──────── DATASET RECORDS ────────

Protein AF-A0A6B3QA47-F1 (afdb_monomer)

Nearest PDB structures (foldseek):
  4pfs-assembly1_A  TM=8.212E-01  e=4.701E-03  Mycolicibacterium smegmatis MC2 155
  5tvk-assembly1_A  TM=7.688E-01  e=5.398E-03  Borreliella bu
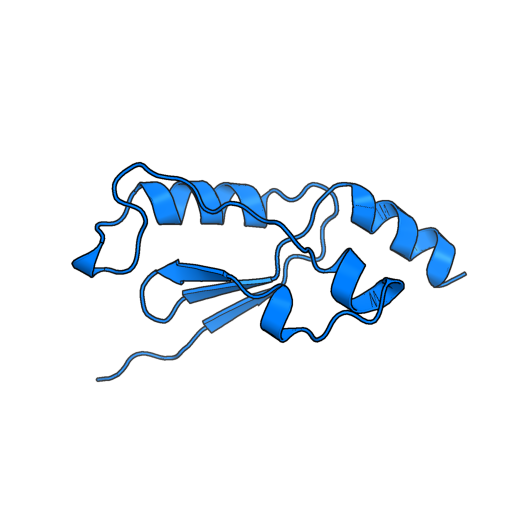rgdorferi B31
  5if9-assembly2_B  TM=8.160E-01  e=1.524E-02  Mycolicibacterium smegmatis MC2 155
  5if9-assembly1_A  TM=7.883E-01  e=1.876E-02  Mycolicibacterium smegmatis MC2 155
  3k9g-assembly1_A-2  TM=7.750E-01  e=1.751E-02  Borreliella burgdorferi B31

Solvent-accessible surface area (backbone atoms only — not comparable to full-atom values): 4646 Å² total; per-residue (Å²): 133,86,71,78,74,44,74,46,74,41,86,46,38,80,18,62,66,40,52,53,43,30,55,49,13,20,75,29,44,62,90,54,40,18,40,62,68,40,68,74,82,81,88,42,30,44,41,38,34,72,75,70,66,41,63,64,76,76,24,53,42,76,31,31,71,52,34,31,35,27,30,28,38,65,70,39,58,53,51,68,67,68,76,107

InterPro domains:
  IPR025669 AAA domain [PF13614] (2-80)
  IPR027417 P-loop containing nucleoside triphosphate hydrolase [G3DSA:3.40.50.300] (1-84)
  IPR027417 P-loop containing nucleoside triphosphate hydrolase [SSF52540] (2-79)

Secondary structure (DSSP, 8-state):
--PPPEEEE---TT-HHHHHHHHHHHHS-TTTTS-TTPPP---S-HHHHHTS---GGGS-EEEETTEEEE---GGGGHHHHH--

Structure (mmCIF, N/CA/C/O backbone):
data_AF-A0A6B3QA47-F1
#
_entry.id   AF-A0A6B3QA47-F1
#
loop_
_atom_site.group_PDB
_atom_site.id
_atom_site.type_symbol
_atom_site.label_atom_id
_atom_site.label_alt_id
_atom_site.label_comp_id
_atom_site.label_asym_id
_atom_site.label_entity_id
_atom_site.label_seq_id
_atom_site.pdbx_PDB_ins_code
_atom_site.Cartn_x
_atom_site.Cartn_y
_atom_site.Cartn_z
_atom_site.occupancy
_atom_site.B_iso_or_equiv
_atom_site.auth_seq_id
_atom_site.auth_comp_id
_atom_site.auth_asym_id
_atom_site.auth_atom_id
_atom_site.pdbx_PDB_model_num
ATOM 1 N N . ASN A 1 1 ? -19.372 -12.227 10.676 1.00 46.59 1 ASN A N 1
ATOM 2 C CA . ASN A 1 1 ? -19.091 -11.466 9.443 1.00 46.59 1 ASN A CA 1
ATOM 3 C C . ASN A 1 1 ? -17.615 -11.140 9.410 1.00 46.59 1 ASN A C 1
ATOM 5 O O . ASN A 1 1 ? -17.227 -10.072 9.858 1.00 46.59 1 ASN A O 1
ATOM 9 N N . GLU A 1 2 ? -16.783 -12.069 8.946 1.00 57.75 2 GLU A N 1
ATOM 10 C CA . GLU A 1 2 ? -15.406 -11.718 8.591 1.00 57.75 2 GLU A CA 1
ATOM 11 C C . GLU A 1 2 ? -15.502 -10.928 7.282 1.00 57.75 2 GLU A C 1
ATOM 13 O O . GLU A 1 2 ? -15.908 -11.472 6.256 1.00 57.75 2 GLU A O 1
ATOM 18 N N . GLY A 1 3 ? -15.307 -9.609 7.352 1.00 76.00 3 GLY A N 1
ATOM 19 C CA . GLY A 1 3 ? -15.434 -8.715 6.200 1.00 76.00 3 GLY A CA 1
ATOM 20 C C . GLY A 1 3 ? -14.532 -9.131 5.032 1.00 76.00 3 GLY A C 1
ATOM 21 O O . GLY A 1 3 ? -13.575 -9.
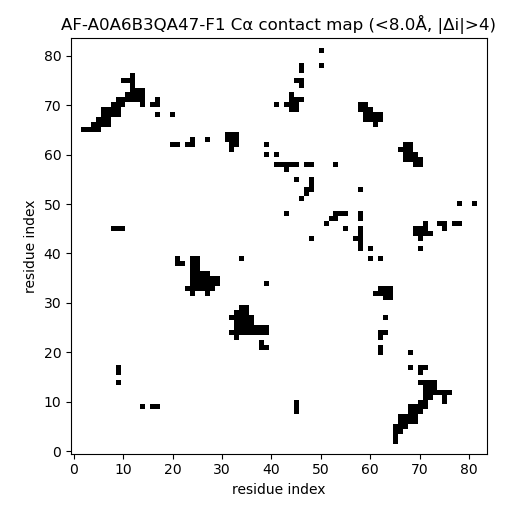886 5.196 1.00 76.00 3 GLY A O 1
ATOM 22 N N . LYS A 1 4 ? -14.836 -8.638 3.825 1.00 88.75 4 LYS A N 1
ATOM 23 C CA . LYS A 1 4 ? -14.010 -8.905 2.638 1.00 88.75 4 LYS A CA 1
ATOM 24 C C . LYS A 1 4 ? -12.585 -8.395 2.866 1.00 88.75 4 LYS A C 1
ATOM 26 O O . LYS A 1 4 ? -12.399 -7.233 3.218 1.00 88.75 4 LYS A O 1
ATOM 31 N N . ARG A 1 5 ? -11.594 -9.252 2.613 1.00 94.94 5 ARG A N 1
ATOM 32 C CA . ARG A 1 5 ? -10.184 -8.846 2.555 1.00 94.94 5 ARG A CA 1
ATOM 33 C C . ARG A 1 5 ? -9.929 -8.096 1.254 1.00 94.94 5 ARG A C 1
ATOM 35 O O . ARG A 1 5 ? -10.309 -8.581 0.190 1.00 94.94 5 ARG A O 1
ATOM 42 N N . THR A 1 6 ? -9.289 -6.940 1.359 1.00 96.88 6 THR A N 1
ATOM 43 C CA . THR A 1 6 ? -9.042 -6.019 0.249 1.00 96.88 6 THR A CA 1
ATOM 44 C C . THR A 1 6 ? -7.551 -5.726 0.149 1.00 96.88 6 THR A C 1
ATOM 46 O O . THR A 1 6 ? -6.914 -5.435 1.159 1.00 96.88 6 THR A O 1
ATOM 49 N N . LEU A 1 7 ? -7.011 -5.798 -1.066 1.00 97.75 7 LEU A N 1
ATOM 50 C CA . LEU A 1 7 ? -5.658 -5.365 -1.404 1.00 97.75 7 LEU A CA 1
ATOM 51 C C . LEU A 1 7 ? -5.768 -4.221 -2.411 1.00 97.75 7 LEU A C 1
ATOM 53 O O . LEU A 1 7 ? -6.356 -4.398 -3.477 1.00 97.75 7 LEU A O 1
ATOM 57 N N . ILE A 1 8 ? -5.214 -3.069 -2.058 1.00 98.00 8 ILE A N 1
ATOM 58 C CA . ILE A 1 8 ? -4.990 -1.951 -2.970 1.00 98.00 8 ILE A CA 1
ATOM 59 C C . ILE A 1 8 ? -3.614 -2.148 -3.603 1.00 98.00 8 ILE A C 1
ATOM 61 O O . ILE A 1 8 ? -2.657 -2.483 -2.912 1.00 98.00 8 ILE A O 1
ATOM 65 N N . ILE A 1 9 ? -3.521 -1.956 -4.914 1.00 97.88 9 ILE A N 1
ATOM 66 C CA . ILE A 1 9 ? -2.249 -1.938 -5.633 1.00 97.88 9 ILE A CA 1
ATOM 67 C C . ILE A 1 9 ? -2.115 -0.538 -6.210 1.00 97.88 9 ILE A C 1
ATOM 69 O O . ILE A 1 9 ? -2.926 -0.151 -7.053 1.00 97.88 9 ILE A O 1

────────

WHAT IS BEING ASKED » Begin with the line above that has "hydrolase [SSF52540] (2-79)" and continue through the line that has "Structure (mmCIF, N/CA/C/O", setting each one down exactly. Stop there.

TASK SOLUTION »
  IPR027417 P-loop containing nucleoside triphosphate hydrolase [SSF52540] (2-79)

Secondary structure (DSSP, 8-state):
--PPPEEEE---TT-HHHHHHHHHHHHS-TTTTS-TTPPP---S-HHHHHTS---GGGS-EEEETTEEEE---GGGGHHHHH--

Structure (mmCIF, N/CA/C/O backbone):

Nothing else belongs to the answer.